SIMBAD references

Context. Deuterium fractionation is a valuable tool for understanding the chemical evolution during the process that leads to the formation of a Sun-like planetary system.
Aims. Methanol is thought to be mainly formed during the prestellar phase, and its deuterated form keeps a memory of the conditions at that epoch. The unique combination of high angular resolution and sensitivity provided by ALMA enables us to measure methanol deuteration in the planet formation region around a Class 0 protostar and to understand its origin.
Methods.
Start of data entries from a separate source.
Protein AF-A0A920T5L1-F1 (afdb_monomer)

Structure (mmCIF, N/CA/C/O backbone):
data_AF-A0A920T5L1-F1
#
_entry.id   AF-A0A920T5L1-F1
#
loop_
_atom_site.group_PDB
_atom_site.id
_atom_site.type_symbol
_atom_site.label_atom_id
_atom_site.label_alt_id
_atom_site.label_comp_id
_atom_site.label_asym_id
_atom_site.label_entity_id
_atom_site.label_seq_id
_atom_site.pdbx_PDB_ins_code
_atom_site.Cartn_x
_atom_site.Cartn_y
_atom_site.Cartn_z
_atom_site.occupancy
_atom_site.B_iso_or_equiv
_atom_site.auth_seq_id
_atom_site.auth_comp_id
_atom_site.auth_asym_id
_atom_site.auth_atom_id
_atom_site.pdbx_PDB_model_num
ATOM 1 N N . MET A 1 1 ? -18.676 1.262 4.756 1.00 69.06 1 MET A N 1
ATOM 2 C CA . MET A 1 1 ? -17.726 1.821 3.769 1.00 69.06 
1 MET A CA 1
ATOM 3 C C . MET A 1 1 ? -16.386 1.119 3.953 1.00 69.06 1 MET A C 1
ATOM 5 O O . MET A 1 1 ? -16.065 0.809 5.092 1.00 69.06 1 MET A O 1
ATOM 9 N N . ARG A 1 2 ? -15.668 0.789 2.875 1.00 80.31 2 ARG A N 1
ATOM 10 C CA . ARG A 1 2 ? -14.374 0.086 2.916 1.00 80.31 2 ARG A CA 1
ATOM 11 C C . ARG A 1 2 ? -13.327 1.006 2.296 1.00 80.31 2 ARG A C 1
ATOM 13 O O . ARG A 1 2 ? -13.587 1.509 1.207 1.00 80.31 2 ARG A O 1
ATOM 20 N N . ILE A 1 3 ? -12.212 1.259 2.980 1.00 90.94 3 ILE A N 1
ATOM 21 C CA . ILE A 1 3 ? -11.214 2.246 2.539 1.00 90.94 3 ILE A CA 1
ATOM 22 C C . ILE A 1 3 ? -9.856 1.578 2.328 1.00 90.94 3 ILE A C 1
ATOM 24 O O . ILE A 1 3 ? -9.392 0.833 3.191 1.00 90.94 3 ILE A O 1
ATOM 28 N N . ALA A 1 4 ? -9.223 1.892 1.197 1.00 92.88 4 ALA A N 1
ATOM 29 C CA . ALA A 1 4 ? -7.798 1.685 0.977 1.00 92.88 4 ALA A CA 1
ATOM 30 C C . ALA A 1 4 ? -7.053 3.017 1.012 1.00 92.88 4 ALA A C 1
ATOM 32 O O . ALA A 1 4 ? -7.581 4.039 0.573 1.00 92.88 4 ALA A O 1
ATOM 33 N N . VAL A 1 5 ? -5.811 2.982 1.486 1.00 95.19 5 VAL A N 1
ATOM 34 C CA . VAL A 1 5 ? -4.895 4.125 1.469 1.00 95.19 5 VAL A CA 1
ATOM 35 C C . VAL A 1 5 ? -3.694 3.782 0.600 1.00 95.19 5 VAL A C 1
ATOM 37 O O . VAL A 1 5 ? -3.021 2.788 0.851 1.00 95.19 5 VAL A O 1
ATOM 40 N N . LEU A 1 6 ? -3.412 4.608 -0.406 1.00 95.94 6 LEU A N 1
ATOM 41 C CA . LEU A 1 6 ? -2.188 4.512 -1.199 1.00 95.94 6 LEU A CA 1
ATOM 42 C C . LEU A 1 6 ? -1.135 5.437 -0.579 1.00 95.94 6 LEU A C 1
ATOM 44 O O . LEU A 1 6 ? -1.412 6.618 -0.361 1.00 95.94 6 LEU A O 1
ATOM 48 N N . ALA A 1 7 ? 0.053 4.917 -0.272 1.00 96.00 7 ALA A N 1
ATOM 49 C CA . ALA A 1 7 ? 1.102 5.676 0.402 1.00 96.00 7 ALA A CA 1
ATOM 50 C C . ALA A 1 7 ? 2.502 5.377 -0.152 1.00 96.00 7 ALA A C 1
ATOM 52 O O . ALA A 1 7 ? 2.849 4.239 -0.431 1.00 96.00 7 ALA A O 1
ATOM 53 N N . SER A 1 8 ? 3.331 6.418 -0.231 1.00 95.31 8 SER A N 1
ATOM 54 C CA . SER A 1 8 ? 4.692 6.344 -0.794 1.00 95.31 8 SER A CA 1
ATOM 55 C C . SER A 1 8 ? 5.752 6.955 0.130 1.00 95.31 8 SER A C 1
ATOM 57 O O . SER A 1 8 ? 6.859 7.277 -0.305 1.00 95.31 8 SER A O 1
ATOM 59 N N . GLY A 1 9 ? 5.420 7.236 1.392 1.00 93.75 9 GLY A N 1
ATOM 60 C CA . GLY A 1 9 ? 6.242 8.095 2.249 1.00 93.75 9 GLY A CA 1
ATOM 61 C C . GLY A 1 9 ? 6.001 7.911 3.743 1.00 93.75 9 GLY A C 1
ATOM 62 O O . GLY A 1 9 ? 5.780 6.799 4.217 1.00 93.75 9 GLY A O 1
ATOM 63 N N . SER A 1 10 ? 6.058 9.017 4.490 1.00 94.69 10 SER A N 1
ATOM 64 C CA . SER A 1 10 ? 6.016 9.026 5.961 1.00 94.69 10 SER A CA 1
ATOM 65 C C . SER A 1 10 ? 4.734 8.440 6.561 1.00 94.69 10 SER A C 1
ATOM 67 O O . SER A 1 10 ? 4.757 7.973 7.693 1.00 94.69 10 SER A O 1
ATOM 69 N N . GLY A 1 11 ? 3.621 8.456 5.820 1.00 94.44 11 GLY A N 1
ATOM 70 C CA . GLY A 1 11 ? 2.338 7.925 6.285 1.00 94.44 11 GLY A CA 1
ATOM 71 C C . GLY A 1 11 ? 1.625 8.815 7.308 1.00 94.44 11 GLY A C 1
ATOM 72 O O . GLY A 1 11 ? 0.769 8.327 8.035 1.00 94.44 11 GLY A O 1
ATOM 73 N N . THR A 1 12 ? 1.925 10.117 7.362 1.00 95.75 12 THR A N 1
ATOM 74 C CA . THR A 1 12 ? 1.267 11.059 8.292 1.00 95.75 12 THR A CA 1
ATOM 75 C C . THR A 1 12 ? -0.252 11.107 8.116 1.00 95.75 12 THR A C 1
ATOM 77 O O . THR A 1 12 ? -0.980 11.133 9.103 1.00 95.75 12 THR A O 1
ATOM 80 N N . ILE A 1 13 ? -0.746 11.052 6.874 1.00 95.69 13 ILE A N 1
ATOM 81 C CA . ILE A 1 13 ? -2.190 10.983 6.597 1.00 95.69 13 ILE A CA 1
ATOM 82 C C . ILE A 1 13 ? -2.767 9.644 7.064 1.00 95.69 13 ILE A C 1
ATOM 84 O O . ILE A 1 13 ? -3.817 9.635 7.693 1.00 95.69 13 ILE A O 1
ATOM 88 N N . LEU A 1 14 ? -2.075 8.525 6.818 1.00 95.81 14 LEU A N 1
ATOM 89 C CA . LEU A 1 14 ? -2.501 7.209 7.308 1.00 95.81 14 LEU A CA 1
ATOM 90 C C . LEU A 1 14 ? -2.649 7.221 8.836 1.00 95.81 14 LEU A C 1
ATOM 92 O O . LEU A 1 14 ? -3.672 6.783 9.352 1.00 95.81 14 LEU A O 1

We mapped both the ¹³CH₃OH and CH₂DOH distribution in the inner regions (∼100au) of the HH212 system in Orion B. To this end, we used ALMA Cycle 1 and Cycle 4 observations in Band 7 with angular resolution down to ∼0.15.
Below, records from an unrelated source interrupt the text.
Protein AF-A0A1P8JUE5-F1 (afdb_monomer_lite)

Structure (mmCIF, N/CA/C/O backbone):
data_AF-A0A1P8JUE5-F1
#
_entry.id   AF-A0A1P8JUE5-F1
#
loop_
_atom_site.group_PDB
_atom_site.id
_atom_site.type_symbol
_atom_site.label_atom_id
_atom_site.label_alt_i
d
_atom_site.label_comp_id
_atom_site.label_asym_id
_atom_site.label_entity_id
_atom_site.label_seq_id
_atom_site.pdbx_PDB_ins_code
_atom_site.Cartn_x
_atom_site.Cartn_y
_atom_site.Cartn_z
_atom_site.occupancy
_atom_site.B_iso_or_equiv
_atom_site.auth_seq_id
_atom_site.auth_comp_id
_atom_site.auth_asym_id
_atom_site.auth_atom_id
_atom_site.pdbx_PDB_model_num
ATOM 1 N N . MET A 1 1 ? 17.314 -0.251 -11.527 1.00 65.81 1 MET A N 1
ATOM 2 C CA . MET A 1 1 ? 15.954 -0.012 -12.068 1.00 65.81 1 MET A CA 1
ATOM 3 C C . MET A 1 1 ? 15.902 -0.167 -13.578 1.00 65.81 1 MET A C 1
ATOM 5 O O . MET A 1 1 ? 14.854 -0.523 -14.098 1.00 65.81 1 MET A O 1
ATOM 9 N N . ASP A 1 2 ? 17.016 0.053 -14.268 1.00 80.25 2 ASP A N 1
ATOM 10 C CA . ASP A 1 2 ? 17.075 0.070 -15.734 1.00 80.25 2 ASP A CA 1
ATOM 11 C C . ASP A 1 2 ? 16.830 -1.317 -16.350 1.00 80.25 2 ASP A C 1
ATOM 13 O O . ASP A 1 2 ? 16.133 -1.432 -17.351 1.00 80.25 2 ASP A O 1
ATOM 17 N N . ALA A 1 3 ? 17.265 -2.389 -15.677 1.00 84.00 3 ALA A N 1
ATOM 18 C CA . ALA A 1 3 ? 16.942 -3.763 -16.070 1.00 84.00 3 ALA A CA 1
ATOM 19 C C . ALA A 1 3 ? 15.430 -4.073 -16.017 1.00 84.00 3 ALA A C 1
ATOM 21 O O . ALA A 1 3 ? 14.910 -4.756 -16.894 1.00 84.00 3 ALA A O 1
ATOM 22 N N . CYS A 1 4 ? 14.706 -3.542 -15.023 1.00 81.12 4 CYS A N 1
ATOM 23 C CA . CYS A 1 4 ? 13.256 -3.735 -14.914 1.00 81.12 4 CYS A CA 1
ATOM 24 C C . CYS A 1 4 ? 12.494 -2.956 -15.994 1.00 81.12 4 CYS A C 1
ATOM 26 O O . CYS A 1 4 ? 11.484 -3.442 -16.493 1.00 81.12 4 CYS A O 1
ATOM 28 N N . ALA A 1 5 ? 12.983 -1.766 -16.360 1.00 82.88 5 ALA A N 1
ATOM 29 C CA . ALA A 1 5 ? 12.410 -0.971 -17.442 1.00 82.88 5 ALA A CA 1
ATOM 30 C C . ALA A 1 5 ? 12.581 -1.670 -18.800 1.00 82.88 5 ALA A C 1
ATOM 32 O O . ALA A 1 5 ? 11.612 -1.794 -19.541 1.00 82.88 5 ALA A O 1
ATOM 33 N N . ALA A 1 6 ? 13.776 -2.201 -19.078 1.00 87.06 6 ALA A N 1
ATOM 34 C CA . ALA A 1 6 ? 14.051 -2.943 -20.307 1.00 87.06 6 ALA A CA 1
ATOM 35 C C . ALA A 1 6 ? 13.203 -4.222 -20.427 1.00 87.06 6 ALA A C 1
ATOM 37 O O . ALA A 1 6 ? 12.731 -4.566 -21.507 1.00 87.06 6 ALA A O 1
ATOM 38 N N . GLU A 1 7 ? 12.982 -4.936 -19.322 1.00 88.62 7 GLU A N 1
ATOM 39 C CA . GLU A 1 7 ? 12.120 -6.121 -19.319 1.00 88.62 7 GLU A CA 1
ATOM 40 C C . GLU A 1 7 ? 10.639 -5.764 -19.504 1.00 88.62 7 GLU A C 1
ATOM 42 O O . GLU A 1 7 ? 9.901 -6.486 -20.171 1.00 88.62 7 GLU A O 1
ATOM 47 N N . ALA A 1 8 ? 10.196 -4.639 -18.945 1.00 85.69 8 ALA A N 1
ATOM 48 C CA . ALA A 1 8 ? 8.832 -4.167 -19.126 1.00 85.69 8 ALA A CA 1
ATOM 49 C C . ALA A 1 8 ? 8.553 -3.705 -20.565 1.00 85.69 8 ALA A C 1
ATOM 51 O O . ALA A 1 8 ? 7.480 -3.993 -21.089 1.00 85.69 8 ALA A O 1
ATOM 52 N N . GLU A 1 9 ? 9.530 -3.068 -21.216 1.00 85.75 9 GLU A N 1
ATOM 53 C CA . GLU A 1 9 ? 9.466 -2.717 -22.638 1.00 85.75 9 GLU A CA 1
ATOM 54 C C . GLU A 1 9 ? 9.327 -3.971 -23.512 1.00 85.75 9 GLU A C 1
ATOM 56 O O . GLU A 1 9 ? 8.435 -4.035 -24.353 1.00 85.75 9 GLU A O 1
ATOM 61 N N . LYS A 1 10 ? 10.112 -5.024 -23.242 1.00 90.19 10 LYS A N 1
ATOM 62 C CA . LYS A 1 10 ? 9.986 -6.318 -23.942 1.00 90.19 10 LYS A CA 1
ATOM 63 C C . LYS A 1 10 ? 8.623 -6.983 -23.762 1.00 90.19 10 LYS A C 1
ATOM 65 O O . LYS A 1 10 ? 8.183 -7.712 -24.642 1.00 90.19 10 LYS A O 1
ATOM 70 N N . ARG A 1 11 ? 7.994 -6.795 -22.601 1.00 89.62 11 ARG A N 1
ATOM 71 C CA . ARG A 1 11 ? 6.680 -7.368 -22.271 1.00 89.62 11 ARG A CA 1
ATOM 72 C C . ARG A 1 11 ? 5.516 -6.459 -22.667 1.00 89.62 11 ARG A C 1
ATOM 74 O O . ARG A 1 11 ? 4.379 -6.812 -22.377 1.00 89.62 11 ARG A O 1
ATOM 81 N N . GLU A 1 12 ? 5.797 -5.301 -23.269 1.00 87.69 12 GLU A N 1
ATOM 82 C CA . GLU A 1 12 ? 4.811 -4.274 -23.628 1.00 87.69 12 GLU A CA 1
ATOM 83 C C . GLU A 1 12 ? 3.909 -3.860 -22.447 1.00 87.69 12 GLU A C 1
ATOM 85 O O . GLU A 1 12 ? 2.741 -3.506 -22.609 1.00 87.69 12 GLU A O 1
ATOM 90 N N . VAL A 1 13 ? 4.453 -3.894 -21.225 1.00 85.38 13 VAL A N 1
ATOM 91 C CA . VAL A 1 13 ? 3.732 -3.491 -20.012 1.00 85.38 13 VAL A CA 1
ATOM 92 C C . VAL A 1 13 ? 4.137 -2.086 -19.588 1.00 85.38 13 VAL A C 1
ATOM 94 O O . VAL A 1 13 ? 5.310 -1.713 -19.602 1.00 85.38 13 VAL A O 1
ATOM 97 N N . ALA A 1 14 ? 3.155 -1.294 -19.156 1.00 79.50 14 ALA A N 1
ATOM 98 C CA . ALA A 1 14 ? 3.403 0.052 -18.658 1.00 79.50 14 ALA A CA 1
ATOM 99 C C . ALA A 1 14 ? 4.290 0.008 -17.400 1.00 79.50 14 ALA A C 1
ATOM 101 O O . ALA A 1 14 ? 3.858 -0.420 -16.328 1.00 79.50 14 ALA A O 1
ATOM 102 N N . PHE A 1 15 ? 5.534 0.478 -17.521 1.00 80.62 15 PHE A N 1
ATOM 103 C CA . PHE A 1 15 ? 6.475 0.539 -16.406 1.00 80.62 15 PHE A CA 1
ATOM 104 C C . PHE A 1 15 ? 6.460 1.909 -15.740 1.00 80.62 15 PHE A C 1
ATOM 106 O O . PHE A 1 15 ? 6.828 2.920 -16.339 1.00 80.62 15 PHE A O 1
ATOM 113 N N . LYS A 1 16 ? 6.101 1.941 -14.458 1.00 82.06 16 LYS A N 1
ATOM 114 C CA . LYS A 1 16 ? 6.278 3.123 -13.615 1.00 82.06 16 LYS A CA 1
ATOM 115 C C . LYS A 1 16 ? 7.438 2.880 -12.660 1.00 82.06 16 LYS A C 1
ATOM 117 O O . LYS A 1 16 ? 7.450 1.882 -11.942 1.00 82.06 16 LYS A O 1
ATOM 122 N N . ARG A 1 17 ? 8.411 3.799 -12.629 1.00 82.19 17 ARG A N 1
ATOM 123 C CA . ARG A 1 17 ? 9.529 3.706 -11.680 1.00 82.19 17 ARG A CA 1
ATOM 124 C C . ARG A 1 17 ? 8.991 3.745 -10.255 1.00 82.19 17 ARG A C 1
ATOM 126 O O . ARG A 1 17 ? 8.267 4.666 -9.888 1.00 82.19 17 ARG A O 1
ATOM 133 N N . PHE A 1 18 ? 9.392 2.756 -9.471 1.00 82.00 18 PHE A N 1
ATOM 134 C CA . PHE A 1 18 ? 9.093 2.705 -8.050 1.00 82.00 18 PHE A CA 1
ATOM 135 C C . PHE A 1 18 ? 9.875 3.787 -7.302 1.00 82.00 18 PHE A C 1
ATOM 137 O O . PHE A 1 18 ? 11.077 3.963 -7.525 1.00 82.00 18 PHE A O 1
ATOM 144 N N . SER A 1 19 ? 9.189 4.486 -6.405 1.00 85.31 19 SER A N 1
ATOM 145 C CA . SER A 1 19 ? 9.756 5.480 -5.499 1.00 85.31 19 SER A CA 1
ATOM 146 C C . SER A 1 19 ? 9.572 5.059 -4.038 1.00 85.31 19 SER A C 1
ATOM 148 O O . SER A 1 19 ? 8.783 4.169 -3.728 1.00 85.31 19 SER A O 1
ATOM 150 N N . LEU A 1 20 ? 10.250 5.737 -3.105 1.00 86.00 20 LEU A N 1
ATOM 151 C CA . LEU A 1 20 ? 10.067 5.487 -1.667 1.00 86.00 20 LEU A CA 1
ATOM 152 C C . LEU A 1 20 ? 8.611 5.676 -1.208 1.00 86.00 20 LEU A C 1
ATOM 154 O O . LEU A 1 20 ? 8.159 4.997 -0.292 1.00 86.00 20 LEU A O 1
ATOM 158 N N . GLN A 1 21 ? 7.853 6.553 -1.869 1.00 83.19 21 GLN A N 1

Results. We detected 6 lines of ¹³CH₃OH and 13 lines of CH₂DOH with upper level energies of up to 438K in temperature units. We derived a rotational temperature of (171±52)K and column densities of 7x10¹⁶cm^–2 (¹³CH₃OH) and 1x10¹⁷cm^–2 (CH₂DOH), respectively. This yields a D/H ratio of (2.4±0.4)x10^–2, which is lower by an order of magnitude than previously measured values using single-dish telescopes toward protostars located in Perseus. Our findings are consistent with the higher dust temperatures in Orion B with respect to the temperature derived for the Perseus cloud. The emission traces a rotating structure extending up to 45au from the jet axis, which is elongated by 90au along the jet axis. So far, the origin of the observed emission appears to be related with the accretion disc. Only higher spatial resolution measurements will be able to distinguish between different possible scenarios, however: disc wind, disc atmosphere, or accretion shocks.